_AIM OF THE EXERCISE_
Each entry below should be given again exactly; the pictures stay out.

Top of THE DATA

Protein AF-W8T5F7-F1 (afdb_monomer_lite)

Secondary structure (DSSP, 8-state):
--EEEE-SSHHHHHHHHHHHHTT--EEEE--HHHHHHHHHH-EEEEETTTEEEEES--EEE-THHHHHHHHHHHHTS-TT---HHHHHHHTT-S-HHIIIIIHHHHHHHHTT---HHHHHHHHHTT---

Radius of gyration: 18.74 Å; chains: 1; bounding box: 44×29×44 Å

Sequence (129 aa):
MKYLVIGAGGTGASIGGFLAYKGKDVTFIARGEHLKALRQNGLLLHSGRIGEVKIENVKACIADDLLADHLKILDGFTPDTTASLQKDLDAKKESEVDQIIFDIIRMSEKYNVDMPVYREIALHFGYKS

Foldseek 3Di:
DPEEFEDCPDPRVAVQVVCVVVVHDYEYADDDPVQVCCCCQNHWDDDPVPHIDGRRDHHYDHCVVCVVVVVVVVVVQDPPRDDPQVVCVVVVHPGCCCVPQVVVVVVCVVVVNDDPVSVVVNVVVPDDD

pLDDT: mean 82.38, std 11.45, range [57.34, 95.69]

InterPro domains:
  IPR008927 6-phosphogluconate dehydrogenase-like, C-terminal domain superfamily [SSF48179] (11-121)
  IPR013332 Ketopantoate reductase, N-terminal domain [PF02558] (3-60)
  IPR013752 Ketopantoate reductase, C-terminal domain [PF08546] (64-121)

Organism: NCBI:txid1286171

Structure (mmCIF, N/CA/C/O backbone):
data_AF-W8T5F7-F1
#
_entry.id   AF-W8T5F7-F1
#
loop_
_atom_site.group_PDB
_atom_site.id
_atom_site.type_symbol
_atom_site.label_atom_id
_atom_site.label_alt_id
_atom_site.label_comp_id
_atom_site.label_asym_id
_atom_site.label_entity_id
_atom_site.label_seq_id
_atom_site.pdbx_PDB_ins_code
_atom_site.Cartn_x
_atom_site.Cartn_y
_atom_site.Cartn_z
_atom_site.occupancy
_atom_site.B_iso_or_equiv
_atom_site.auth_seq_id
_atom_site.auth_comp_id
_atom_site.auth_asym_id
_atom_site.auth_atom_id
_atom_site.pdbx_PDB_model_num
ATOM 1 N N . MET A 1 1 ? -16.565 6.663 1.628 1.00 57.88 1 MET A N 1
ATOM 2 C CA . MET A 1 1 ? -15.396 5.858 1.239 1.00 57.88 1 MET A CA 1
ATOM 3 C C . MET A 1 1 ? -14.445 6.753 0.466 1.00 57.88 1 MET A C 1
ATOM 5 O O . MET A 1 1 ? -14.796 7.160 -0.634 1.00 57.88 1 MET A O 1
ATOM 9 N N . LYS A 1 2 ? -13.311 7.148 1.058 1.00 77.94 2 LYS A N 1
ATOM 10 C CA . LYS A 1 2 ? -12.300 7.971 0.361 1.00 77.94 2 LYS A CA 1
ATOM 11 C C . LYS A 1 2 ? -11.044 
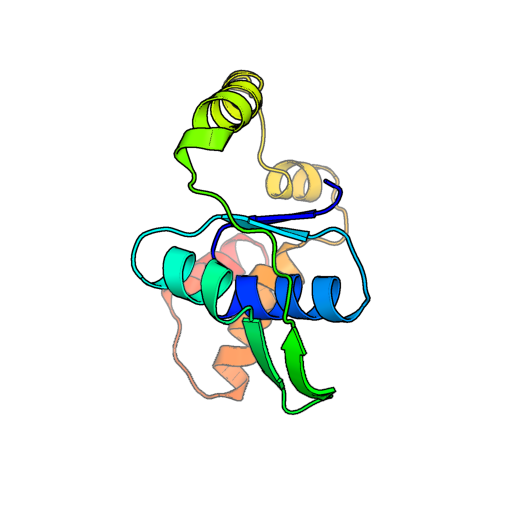7.187 -0.004 1.00 77.94 2 LYS A C 1
ATOM 13 O O . LYS A 1 2 ? -10.398 7.534 -0.982 1.00 77.94 2 LYS A O 1
ATOM 18 N N . TYR A 1 3 ? -10.726 6.142 0.759 1.00 83.75 3 TYR A N 1
ATOM 19 C CA . TYR A 1 3 ? -9.570 5.291 0.510 1.00 83.75 3 TYR A CA 1
ATOM 20 C C . TYR A 1 3 ? -9.976 3.825 0.593 1.00 83.75 3 TYR A C 1
ATOM 22 O O . TYR A 1 3 ? -10.598 3.393 1.566 1.00 83.75 3 TYR A O 1
ATOM 30 N N . LEU A 1 4 ? -9.606 3.075 -0.436 1.00 87.62 4 LEU A N 1
ATOM 31 C CA . LEU A 1 4 ? -9.783 1.635 -0.519 1.00 87.62 4 LEU A CA 1
ATOM 32 C C . LEU A 1 4 ? -8.397 0.998 -0.571 1.00 87.62 4 LEU A C 1
ATOM 34 O O . LEU A 1 4 ? -7.546 1.433 -1.344 1.00 87.62 4 LEU A O 1
ATOM 38 N N . VAL A 1 5 ? -8.164 -0.004 0.269 1.00 87.62 5 VAL A N 1
ATOM 39 C CA . VAL A 1 5 ? -6.869 -0.677 0.384 1.00 87.62 5 VAL A CA 1
ATOM 40 C C . VAL A 1 5 ? -7.068 -2.159 0.132 1.00 87.62 5 VAL A C 1
ATOM 42 O O . VAL A 1 5 ? -7.789 -2.830 0.869 1.00 87.62 5 VAL A O 1
ATOM 45 N N . ILE A 1 6 ? -6.436 -2.679 -0.917 1.00 88.31 6 ILE A N 1
ATOM 46 C CA . ILE A 1 6 ? -6.529 -4.096 -1.264 1.00 88.31 6 ILE A CA 1
ATOM 47 C C . ILE A 1 6 ? -5.490 -4.869 -0.456 1.00 88.31 6 ILE A C 1
ATOM 49 O O . ILE A 1 6 ? -4.287 -4.721 -0.655 1.00 88.31 6 ILE A O 1
ATOM 53 N N . GLY A 1 7 ? -5.972 -5.711 0.454 1.00 81.25 7 GLY A N 1
ATOM 54 C CA . GLY A 1 7 ? -5.144 -6.481 1.369 1.00 81.25 7 GLY A CA 1
ATOM 55 C C . GLY A 1 7 ? -4.697 -5.679 2.593 1.00 81.25 7 GLY A C 1
ATOM 56 O O . GLY A 1 7 ? -4.338 -4.510 2.518 1.00 81.25 7 GLY A O 1
ATOM 57 N N . ALA A 1 8 ? -4.662 -6.351 3.742 1.00 85.56 8 ALA A N 1
ATOM 58 C CA . ALA A 1 8 ? -4.087 -5.837 4.986 1.00 85.56 8 ALA A CA 1
ATOM 59 C C . ALA A 1 8 ? -2.823 -6.628 5.375 1.00 85.56 8 ALA A C 1
ATOM 61 O O . ALA A 1 8 ? -2.653 -7.015 6.525 1.00 85.56 8 ALA A O 1
ATOM 62 N N . GLY A 1 9 ? -1.972 -6.923 4.386 1.00 82.81 9 GLY A N 1
ATOM 63 C CA . GLY A 1 9 ? -0.626 -7.476 4.597 1.00 82.81 9 GLY A CA 1
ATOM 64 C C . GLY A 1 9 ? 0.407 -6.367 4.819 1.00 82.81 9 GLY A C 1
ATOM 65 O O . GLY A 1 9 ? 0.032 -5.243 5.124 1.00 82.81 9 GLY A O 1
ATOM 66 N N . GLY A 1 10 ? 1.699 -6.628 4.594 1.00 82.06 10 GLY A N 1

Bottom of THE DATA

_EXPECTED ANSWER_
Protein AF-W8T5F7-F1 (afdb_monomer_lite)

Secondary structure (DSSP, 8-state):
--EEEE-SSHHHHHHHHHHHHTT--EEEE--HHHHHHHHHH-EEEEETTTEEEEES--EEE-THHHHHHHHHHHHTS-TT---HHHHHHHTT-S-HHIIIIIHHHHHHHHTT---HHHHHHHHHTT---

Radius of gyration: 18.74 Å; chains: 1; bounding box: 44×29×44 Å

Sequence (129 aa):
MKYLVIGAGGTGASIGGFLAYKGKDVTFIARGEHLKALRQNGLLLHSGRIGEVKIENVKACIADDLLADHLKILDGFTPDTTASLQKDLDAKKESEVDQIIFDIIRMSEKYNVDMPVYREIALHFGYKS

Foldseek 3Di:
DPEEFEDCPDPRVAVQVVCVVVVHDYEYADDDPVQVCCCCQNHWDDDPVPHIDGRRDHHYDHCVVCVVVVVVVVVVQDPPRDDPQVVCVVVVHPGCCCVPQVVVVVVCVVVVNDDPVSVVVNVVVPDDD

pLDDT: mean 82.38, std 11.45, range [57.34, 95.69]

InterPro domains:
  IPR008927 6-phosphogluconate dehydrogenase-like, C-terminal domain superfamily [SSF48179] (11-121)
  IPR013332 Ketopantoate reductase, N-terminal domain [PF02558] (3-60)
  IPR013752 Ketopantoate reductase, C-terminal domain [PF08546] (64-121)

Organism: NCBI:txid1286171

Structure (mmCIF, N/CA/C/O backbone):
data_AF-W8T5F7-F1
#
_entry.id   AF-W8T5F7-F1
#
loop_
_atom_site.group_PDB
_atom_site.id
_atom_site.type_symbol
_atom_site.label_atom_id
_atom_site.label_alt_id
_atom_site.label_comp_id
_atom_site.label_asym_id
_atom_site.label_entity_id
_atom_site.label_seq_id
_atom_site.pdbx_PDB_ins_code
_atom_site.Cartn_x
_atom_site.Cartn_y
_atom_site.Cartn_z
_atom_site.occupancy
_atom_site.B_iso_or_equiv
_atom_site.auth_seq_id
_atom_site.auth_comp_id
_atom_site.auth_asym_id
_atom_site.auth_atom_id
_atom_site.pdbx_PDB_model_num
ATOM 1 N N . MET A 1 1 ? -16.565 6.663 1.628 1.00 57.88 1 MET A N 1
ATOM 2 C CA . MET A 1 1 ? -15.396 5.858 1.239 1.00 57.88 1 MET A CA 1
ATOM 3 C C . MET A 1 1 ? -14.445 6.753 0.466 1.00 57.88 1 MET A C 1
ATOM 5 O O . MET A 1 1 ? -14.796 7.160 -0.634 1.00 57.88 1 MET A O 1
ATOM 9 N N . LYS A 1 2 ? -13.311 7.148 1.058 1.00 77.94 2 LYS A N 1
ATOM 10 C CA . LYS A 1 2 ? -12.300 7.971 0.361 1.00 77.94 2 LYS A CA 1
ATOM 11 C C . LYS A 1 2 ? -11.044 
7.187 -0.004 1.00 77.94 2 LYS A C 1
ATOM 13 O O . LYS A 1 2 ? -10.398 7.534 -0.982 1.00 77.94 2 LYS A O 1
ATOM 18 N N . TYR A 1 3 ? -10.726 6.142 0.759 1.00 83.75 3 TYR A N 1
ATOM 19 C CA . TYR A 1 3 ? -9.570 5.291 0.510 1.00 83.75 3 TYR A CA 1
ATOM 20 C C . TYR A 1 3 ? -9.976 3.825 0.593 1.00 83.75 3 TYR A C 1
ATOM 22 O O . TYR A 1 3 ? -10.598 3.393 1.566 1.00 83.75 3 TYR A O 1
ATOM 30 N N . LEU A 1 4 ? -9.606 3.075 -0.436 1.00 87.62 4 LEU A N 1
ATOM 31 C CA . LEU A 1 4 ? -9.783 1.635 -0.519 1.00 87.62 4 LEU A CA 1
ATOM 32 C C . LEU A 1 4 ? -8.397 0.998 -0.571 1.00 87.62 4 LEU A C 1
ATOM 34 O O . LEU A 1 4 ? -7.546 1.433 -1.344 1.00 87.62 4 LEU A O 1
ATOM 38 N N . VAL A 1 5 ? -8.164 -0.004 0.269 1.00 87.62 5 VAL A N 1
ATOM 39 C CA . VAL A 1 5 ? -6.869 -0.677 0.384 1.00 87.62 5 VAL A CA 1
ATOM 40 C C . VAL A 1 5 ? -7.068 -2.159 0.132 1.00 87.62 5 VAL A C 1
ATOM 42 O O . VAL A 1 5 ? -7.789 -2.830 0.869 1.00 87.62 5 VAL A O 1
ATOM 45 N N . ILE A 1 6 ? -6.436 -2.679 -0.917 1.00 88.31 6 ILE A N 1
ATOM 46 C CA . ILE A 1 6 ? -6.529 -4.096 -1.264 1.00 88.31 6 ILE A CA 1
ATOM 47 C C . ILE A 1 6 ? -5.490 -4.869 -0.456 1.00 88.31 6 ILE A C 1
ATOM 49 O O . ILE A 1 6 ? -4.287 -4.721 -0.655 1.00 88.31 6 ILE A O 1
ATOM 53 N N . GLY A 1 7 ? -5.972 -5.711 0.454 1.00 81.25 7 GLY A N 1
ATOM 54 C CA . GLY A 1 7 ? -5.144 -6.481 1.369 1.00 81.25 7 GLY A CA 1
ATOM 55 C C . GLY A 1 7 ? -4.697 -5.679 2.593 1.00 81.25 7 GLY A C 1
ATOM 56 O O . GLY A 1 7 ? -4.338 -4.510 2.518 1.00 81.25 7 GLY A O 1
ATOM 57 N N . ALA A 1 8 ? -4.662 -6.351 3.742 1.00 85.56 8 ALA A N 1
ATOM 58 C CA . ALA A 1 8 ? -4.087 -5.837 4.986 1.00 85.56 8 ALA A CA 1
ATOM 59 C C . ALA A 1 8 ? -2.823 -6.628 5.375 1.00 85.56 8 ALA A C 1
ATOM 61 O O . ALA A 1 8 ? -2.653 -7.015 6.525 1.00 85.56 8 ALA A O 1
ATOM 62 N N . GLY A 1 9 ? -1.972 -6.923 4.386 1.00 82.81 9 GLY A N 1
ATOM 63 C CA . GLY A 1 9 ? -0.626 -7.476 4.597 1.00 82.81 9 GLY A CA 1
ATOM 64 C C . GLY A 1 9 ? 0.407 -6.367 4.819 1.00 82.81 9 GLY A C 1
ATOM 65 O O . GLY A 1 9 ? 0.032 -5.243 5.124 1.00 82.81 9 GLY A O 1
ATOM 66 N N . GLY A 1 10 ? 1.699 -6.628 4.594 1.00 82.06 10 GLY A N 1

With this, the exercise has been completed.